As a general rule, **only cite a change if it is significant**. Try to avoid saying that a non-significant change is “indicative”. In my book, an indicative result is when you don’t know how to test your data for significance, but the results *look* sizeable.

So we should amend our first summary to read something like the following. (We take out figures for the 2000s because they do not significantly differ.)

- In the 1920s data ‘cogitate’ uses account for 77% (66-86%) of the uses of the word
*think*(Wilson score interval at a 95% confidence level), falling to around 60% ±7% by the 1960s.

### Sound?

A sound argument is about **what we can reasonably infer** from our results.

Might there be an alternative explanation that accounts for the observations other than the one we are attempting to find evidence for?

A good researcher needs to play ‘devil’s advocate’. We need to be self-critical, and careful in what we claim our results demonstrate.

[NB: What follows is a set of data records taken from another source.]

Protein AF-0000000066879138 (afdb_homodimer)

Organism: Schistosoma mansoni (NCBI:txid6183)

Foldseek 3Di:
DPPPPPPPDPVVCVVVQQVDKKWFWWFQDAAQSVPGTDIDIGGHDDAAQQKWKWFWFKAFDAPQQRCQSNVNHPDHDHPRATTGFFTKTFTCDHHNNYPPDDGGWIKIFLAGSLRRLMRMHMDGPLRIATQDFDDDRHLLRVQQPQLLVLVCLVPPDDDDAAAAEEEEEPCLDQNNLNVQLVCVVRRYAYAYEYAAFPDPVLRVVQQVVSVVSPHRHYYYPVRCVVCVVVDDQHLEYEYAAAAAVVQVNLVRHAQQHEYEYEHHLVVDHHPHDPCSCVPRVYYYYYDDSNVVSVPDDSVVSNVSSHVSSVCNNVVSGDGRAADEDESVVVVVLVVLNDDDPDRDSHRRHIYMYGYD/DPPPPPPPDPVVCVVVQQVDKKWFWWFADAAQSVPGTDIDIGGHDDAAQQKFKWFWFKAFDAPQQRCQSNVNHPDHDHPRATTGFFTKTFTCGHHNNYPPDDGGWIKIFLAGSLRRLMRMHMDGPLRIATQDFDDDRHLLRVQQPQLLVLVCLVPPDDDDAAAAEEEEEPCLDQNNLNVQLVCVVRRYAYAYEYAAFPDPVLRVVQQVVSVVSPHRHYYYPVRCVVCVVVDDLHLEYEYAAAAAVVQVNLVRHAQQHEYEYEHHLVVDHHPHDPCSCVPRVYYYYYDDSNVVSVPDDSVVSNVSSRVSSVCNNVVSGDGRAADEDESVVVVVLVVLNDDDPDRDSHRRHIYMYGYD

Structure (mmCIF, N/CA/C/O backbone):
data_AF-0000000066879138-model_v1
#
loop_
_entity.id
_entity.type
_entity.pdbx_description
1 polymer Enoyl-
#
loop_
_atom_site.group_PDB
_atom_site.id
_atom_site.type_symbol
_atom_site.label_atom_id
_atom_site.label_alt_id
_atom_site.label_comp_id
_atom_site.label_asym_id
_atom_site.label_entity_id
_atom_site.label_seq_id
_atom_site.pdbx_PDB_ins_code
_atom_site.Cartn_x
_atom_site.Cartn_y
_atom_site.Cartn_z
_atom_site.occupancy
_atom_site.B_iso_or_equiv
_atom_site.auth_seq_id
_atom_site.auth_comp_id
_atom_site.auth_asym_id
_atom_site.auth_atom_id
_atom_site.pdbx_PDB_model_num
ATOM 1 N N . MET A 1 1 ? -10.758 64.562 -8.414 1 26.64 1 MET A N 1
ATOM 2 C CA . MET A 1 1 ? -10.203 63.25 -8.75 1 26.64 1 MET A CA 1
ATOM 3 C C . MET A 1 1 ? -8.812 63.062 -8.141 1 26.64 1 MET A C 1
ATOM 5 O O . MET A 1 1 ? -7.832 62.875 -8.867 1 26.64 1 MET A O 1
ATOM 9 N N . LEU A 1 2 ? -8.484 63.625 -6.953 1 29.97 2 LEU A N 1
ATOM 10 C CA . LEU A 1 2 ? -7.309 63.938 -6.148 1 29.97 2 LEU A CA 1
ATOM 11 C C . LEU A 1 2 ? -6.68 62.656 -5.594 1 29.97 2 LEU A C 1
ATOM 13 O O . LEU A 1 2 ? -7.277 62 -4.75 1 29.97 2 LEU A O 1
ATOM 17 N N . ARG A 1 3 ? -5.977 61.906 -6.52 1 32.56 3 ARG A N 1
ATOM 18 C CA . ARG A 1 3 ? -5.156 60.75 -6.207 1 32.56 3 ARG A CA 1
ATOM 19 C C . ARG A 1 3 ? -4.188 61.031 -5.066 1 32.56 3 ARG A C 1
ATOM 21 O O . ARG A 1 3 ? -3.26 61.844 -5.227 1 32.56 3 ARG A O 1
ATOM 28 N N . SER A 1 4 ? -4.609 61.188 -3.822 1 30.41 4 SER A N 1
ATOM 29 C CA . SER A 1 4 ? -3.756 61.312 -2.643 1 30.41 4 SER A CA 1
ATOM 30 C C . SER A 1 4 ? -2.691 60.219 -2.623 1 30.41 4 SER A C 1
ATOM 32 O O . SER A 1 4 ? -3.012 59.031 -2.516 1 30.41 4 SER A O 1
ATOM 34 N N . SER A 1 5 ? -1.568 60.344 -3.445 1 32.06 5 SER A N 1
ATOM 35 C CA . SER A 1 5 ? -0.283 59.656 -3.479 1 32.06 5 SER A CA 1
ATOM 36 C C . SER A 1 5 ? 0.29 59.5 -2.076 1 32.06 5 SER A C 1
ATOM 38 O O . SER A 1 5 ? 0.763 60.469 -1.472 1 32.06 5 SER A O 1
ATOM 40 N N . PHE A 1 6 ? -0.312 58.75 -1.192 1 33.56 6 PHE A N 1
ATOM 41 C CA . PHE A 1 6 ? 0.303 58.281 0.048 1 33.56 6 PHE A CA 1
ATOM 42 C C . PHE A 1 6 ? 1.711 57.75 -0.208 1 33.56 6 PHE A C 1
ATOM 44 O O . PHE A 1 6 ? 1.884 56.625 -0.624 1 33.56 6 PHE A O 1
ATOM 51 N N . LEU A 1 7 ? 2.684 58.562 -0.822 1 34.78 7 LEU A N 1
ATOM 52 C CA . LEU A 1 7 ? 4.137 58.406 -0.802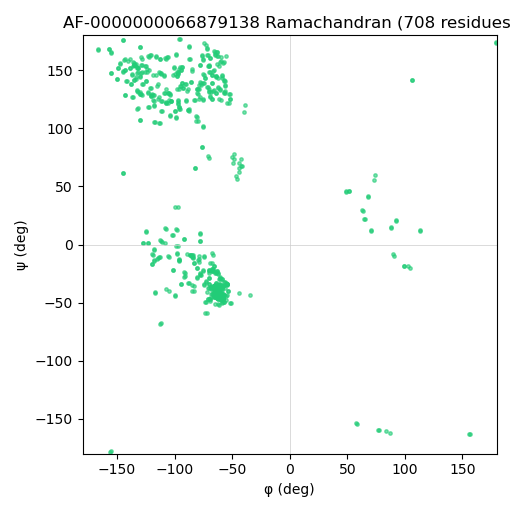 1 34.78 7 LEU A CA 1
ATOM 53 C C . LEU A 1 7 ? 4.629 58.031 0.593 1 34.78 7 LEU A C 1
ATOM 55 O O . LEU A 1 7 ? 4.664 58.906 1.488 1 34.78 7 LEU A O 1
ATOM 59 N N . CYS A 1 8 ? 4.371 56.906 1.132 1 37.91 8 CYS A N 1
ATOM 60 C CA . CYS A 1 8 ? 5.086 56.344 2.268 1 37.91 8 CYS A CA 1
ATOM 61 C C . CYS A 1 8 ? 6.59 56.562 2.127 1 37.91 8 CYS A C 1
ATOM 63 O O . CYS A 1 8 ? 7.219 55.969 1.236 1 37.91 8 CYS A O 1
ATOM 65 N N . ASN A 1 9 ? 7.168 57.781 2.301 1 37.91 9 ASN A N 1
ATOM 66 C CA . ASN A 1 9 ? 8.539 58.25 2.273 1 37.91 9 ASN A CA 1
ATOM 67 C C . ASN A 1 9 ? 9.5 57.281 2.932 1 37.91 9 ASN A C 1
ATOM 69 O O . ASN A 1 9 ? 9.195 56.719 3.986 1 37.91 9 ASN A O 1
ATOM 73 N N . SER A 1 10 ? 10.398 56.688 2.238 1 43.62 10 SER A N 1
ATOM 74 C CA . SER A 1 10 ? 11.562 55.875 2.627 1 43.62 10 SER A CA 1
ATOM 75 C C . SER A 1 10 ? 12.172 56.406 3.926 1 43.62 10 SER A C 1
ATOM 77 O O . SER A 1 10 ? 12.641 55.625 4.754 1 43.62 10 SER A O 1
ATOM 79 N N . LYS A 1 11 ? 12.336 57.656 4.109 1 44.78 11 LYS A N 1
ATOM 80 C CA . LYS A 1 11 ? 12.977 58.25 5.266 1 44.78 11 LYS A CA 1
ATOM 81 C C . LYS A 1 11 ? 12.18 58 6.539 1 44.78 11 LYS A C 1
ATOM 83 O O . LYS A 1 11 ? 12.75 57.781 7.605 1 44.78 11 LYS A O 1
ATOM 88 N N . LYS A 1 12 ? 10.883 58.281 6.59 1 46.62 12 LYS A N 1
ATOM 89 C CA . LYS A 1 12 ? 10.07 58.031 7.773 1 46.62 12 LYS A CA 1
ATOM 90 C C . LYS A 1 12 ? 10.07 56.531 8.133 1 46.62 12 LYS A C 1
ATOM 92 O O . LYS A 1 12 ? 9.914 56.156 9.297 1 46.62 12 LYS A O 1
ATOM 97 N N . TRP A 1 13 ? 10.055 55.656 7.152 1 48 13 TRP A N 1
ATOM 98 C CA . TRP A 1 13 ? 10.211 54.25 7.43 1 48 13 TRP A CA 1
ATOM 99 C C . TRP A 1 13 ? 11.594 53.938 8.008 1 48 13 TRP A C 1
ATOM 101 O O . TRP A 1 13 ? 11.75 53.031 8.812 1 48 13 TRP A O 1
ATOM 111 N N . ASN A 1 14 ? 12.57 54.688 7.523 1 48.47 14 ASN A N 1
ATOM 112 C CA . ASN A 1 14 ? 13.883 54.469 8.133 1 48.47 14 ASN A CA 1
ATOM 113 C C . ASN A 1 14 ? 13.844 54.719 9.641 1 48.47 14 ASN A C 1
ATOM 115 O O . ASN A 1 14 ? 14.484 54 10.406 1 48.47 14 ASN A O 1
ATOM 119 N N . LEU A 1 15 ? 13.258 55.781 10.039 1 46.84 15 LEU A N 1
ATOM 120 C CA . LEU A 1 15 ? 13.203 56.062 11.469 1 46.84 15 LEU A CA 1
ATOM 121 C C . LEU A 1 15 ? 12.289 55.094 12.195 1 46.84 15 LEU A C 1
ATOM 123 O O . LEU A 1 15 ? 12.594 54.656 13.312 1 46.84 15 LEU A O 1
ATOM 127 N N . LEU A 1 16 ? 11.125 54.812 11.758 1 48.69 16 LEU A N 1
ATOM 128 C CA . LEU A 1 16 ? 10.172 53.875 12.367 1 48.69 16 LEU A CA 1
ATOM 129 C C . LEU A 1 16 ? 10.766 52.469 12.453 1 48.69 16 LEU A C 1
ATOM 131 O O . LEU A 1 16 ? 10.539 51.781 13.43 1 48.69 16 LEU A O 1
ATOM 135 N N . HIS A 1 17 ? 11.531 52.125 11.453 1 52.94 17 HIS A N 1
ATOM 136 C CA . HIS A 1 17 ? 12.086 50.781 11.414 1 52.94 17 HIS A CA 1
ATOM 137 C C . HIS A 1 17 ? 12.984 50.5 12.625 1 52.94 17 HIS A C 1
ATOM 139 O O . HIS A 1 17 ? 13.023 49.406 13.141 1 52.94 17 HIS A O 1
ATOM 145 N N . ARG A 1 18 ? 13.812 51.531 12.922 1 53.56 18 ARG A N 1
ATOM 146 C CA . ARG A 1 18 ? 14.727 51.312 14.047 1 53.56 18 ARG A CA 1
ATOM 147 C C . ARG A 1 18 ? 13.961 51.219 15.359 1 53.56 18 ARG A C 1
ATOM 149 O O . ARG A 1 18 ? 14.516 50.812 16.375 1 53.56 18 ARG A O 1
ATOM 156 N N . LEU A 1 19 ? 12.672 51.5 15.266 1 60.72 19 LEU A N 1
ATOM 157 C CA . LEU A 1 19 ? 11.984 51.625 16.547 1 60.72 19 LEU A CA 1
ATOM 158 C C . LEU A 1 19 ? 11.109 50.406 16.812 1 60.72 19 LEU A C 1
ATOM 160 O O . LEU A 1 19 ? 10.672 50.188 17.938 1 60.72 19 LEU A O 1
ATOM 164 N N . VAL A 1 20 ? 10.953 49.531 15.75 1 79.25 20 VAL A N 1
ATOM 165 C CA . VAL A 1 20 ? 10.062 48.406 16.031 1 79.25 20 VAL A CA 1
ATOM 166 C C . VAL A 1 20 ? 10.883 47.125 16.188 1 79.25 20 VAL A C 1
ATOM 168 O O . VAL A 1 20 ? 11.773 46.844 15.383 1 79.25 20 VAL A O 1
ATOM 171 N N . HIS A 1 21 ? 10.727 46.469 17.375 1 88.38 21 HIS A N 1
ATOM 172 C CA . HIS A 1 21 ? 11.414 45.219 17.656 1 88.38 21 HIS A CA 1
ATOM 173 C C . HIS A 1 21 ? 10.523 44.031 17.328 1 88.38 21 HIS A C 1
ATOM 175 O O . HIS A 1 21 ? 9.32 44.062 17.594 1 88.38 21 HIS A O 1
ATOM 181 N N . SER A 1 22 ? 11.141 43.094 16.703 1 92.62 22 SER A N 1
ATOM 182 C CA . SER A 1 22 ? 10.469 41.812 16.453 1 92.62 22 SER A CA 1
ATOM 183 C C . SER A 1 22 ? 10.836 40.781 17.5 1 92.62 22 SER A C 1
ATOM 185 O O . SER A 1 22 ? 12.023 40.562 17.781 1 92.62 22 SER A O 1
ATOM 187 N N . GLU A 1 23 ? 9.82 40.25 18.156 1 96.25 23 GLU A N 1
ATOM 188 C CA . GLU A 1 23 ? 9.992 39.125 19.078 1 96.25 23 GLU A CA 1
ATOM 189 C C . GLU A 1 23 ? 9.836 37.812 18.359 1 96.25 23 GLU A C 1
ATOM 191 O O . GLU A 1 23 ? 8.992 37.656 17.469 1 96.25 23 GLU A O 1
ATOM 196 N N . ALA A 1 24 ? 10.742 36.875 18.734 1 97.06 24 ALA A N 1
ATOM 197 C CA . ALA A 1 24 ? 10.727 35.594 18.016 1 97.06 24 ALA A CA 1
ATOM 198 C C . ALA A 1 24 ? 11.18 34.438 18.938 1 97.06 24 ALA A C 1
ATOM 200 O O . ALA A 1 24 ? 11.844 34.688 19.953 1 97.06 24 ALA A O 1
ATOM 201 N N . ILE A 1 25 ? 10.727 33.281 18.688 1 98 25 ILE A N 1
ATOM 202 C CA . ILE A 1 25 ? 11.234 32.062 19.297 1 98 25 ILE A CA 1
ATOM 203 C C . ILE A 1 25 ? 12.195 31.375 18.328 1 98 25 ILE A C 1
ATOM 205 O O . ILE A 1 25 ? 11.789 30.906 17.266 1 98 25 ILE A O 1
ATOM 209 N N . THR A 1 26 ? 13.438 31.312 18.719 1 97.75 26 THR A N 1
ATOM 210 C CA . THR A 1 26 ? 14.484 30.859 17.828 1 97.75 26 THR A CA 1
ATOM 211 C C . THR A 1 26 ? 15.227 29.656 18.422 1 97.75 26 THR A C 1
ATOM 213 O O . THR A 1 26 ? 15.039 29.328 19.594 1 97.75 26 THR A O 1
ATOM 216 N N . TYR A 1 27 ? 15.922 28.922 17.625 1 97.88 27 TYR A N 1
ATOM 217 C CA . TYR A 1 27 ? 16.828 27.859 18.047 1 97.88 27 TYR A CA 1
ATOM 218 C C . TYR A 1 27 ? 18.047 27.781 17.141 1 97.88 27 TYR A C 1
ATOM 220 O O . TYR A 1 27 ? 17.953 28.125 15.953 1 97.88 27 TYR A O 1
ATOM 228 N N . THR A 1 28 ? 19.188 27.391 17.641 1 97.69 28 THR A N 1
ATOM 229 C CA . THR A 1 28 ? 20.453 27.359 16.906 1 97.69 28 THR A CA 1
ATOM 230 C C . THR A 1 28 ? 20.922 25.922 16.703 1 97.69 28 THR A C 1
ATOM 232 O O . THR A 1 28 ? 21.875 25.672 15.961 1 97.69 28 THR A O 1
ATOM 235 N N . GLU A 1 29 ? 20.297 25.031 17.359 1 98.06 29 GLU A N 1
ATOM 236 C CA . GLU A 1 29 ? 20.578 23.609 17.219 1 98.06 29 GLU A CA 1
ATOM 237 C C . GLU A 1 29 ? 19.328 22.766 17.422 1 98.06 29 GLU A C 1
ATOM 239 O O . GLU A 1 29 ? 18.344 23.234 18 1 98.06 29 GLU A O 1
ATOM 244 N N . HIS A 1 30 ? 19.391 21.609 16.859 1 97.88 30 HIS A N 1
ATOM 245 C CA . HIS A 1 30 ? 18.266 20.703 17.047 1 97.88 30 HIS A CA 1
ATOM 246 C C . HIS A 1 30 ? 18.312 20.047 18.422 1 97.88 30 HIS A C 1
ATOM 248 O O . HIS A 1 30 ? 19.375 19.891 19 1 97.88 30 HIS A O 1
ATOM 254 N N . GLY A 1 31 ? 17.172 19.641 18.938 1 96.81 31 GLY A N 1
ATOM 255 C CA . GLY A 1 31 ? 17.062 19 20.234 1 96.81 31 GLY A CA 1
ATOM 256 C C . GLY A 1 31 ? 15.695 19.125 20.875 1 96.81 31 GLY A C 1
ATOM 257 O O . GLY A 1 31 ? 14.711 19.406 20.172 1 96.81 31 GLY A O 1
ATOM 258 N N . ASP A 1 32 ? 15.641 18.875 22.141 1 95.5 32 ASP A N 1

Most of the work here is in **designing the experiment** optimally in the first place. Corpus linguists engage in what is termed *ex-post facto* research, meaning that we carry out retrospective data analysis. We cannot easily introduce new experimental conditions. Consider the cost of re-sampling sentences, annotating them and building new corpora! However, we can readily alter our experimental design. We can refine queries and variable definitions, choose alternative baselines, and manually eliminate cases where alternation may not plausibly occur. This question is dealt with at length elsewhere on this blog.

Second, **do not misinterpret use proportions** as if they represented speaker choices. This data examines four different meanings of the same utterance, the verb *think*, where the baseline is simply all cases of *think*. The probability of *think* being used to express one particular meaning, say quotative *think*, is meaningful to the hearer (because it represents their exposure to that meaning). However, this probability represents something quite different from the choice of *think* out of all potential quotative expressions. It is extremely important not to confuse choice and use and the type of inference one can draw from the results.

The growth of quotative *think* is unlikely to represent a novel meaning in the data, rather that in the past the same meaning was expressed differently. The most plausible hypothesis would be that in the ’20s, speakers employed other verbs in place of *think* in statements such as *I think we should go*. The way to evaluate this hypothesis is to pose the question in terms of choice: i.e. compare quotative *think* against its alternates.

These two issues concerns the **dependent variable**.

A third question concerns whether the** independent variable** is really measuring what we think it is.

For example, in Magnus Levin’s data above, the independent variable is **time**, and the dependent variable is the meaning of *think*. But how do we know that ‘time’ is really representing chronological time *per se*, or just samples taken from that time period?

This is generally termed a “sampling problem”.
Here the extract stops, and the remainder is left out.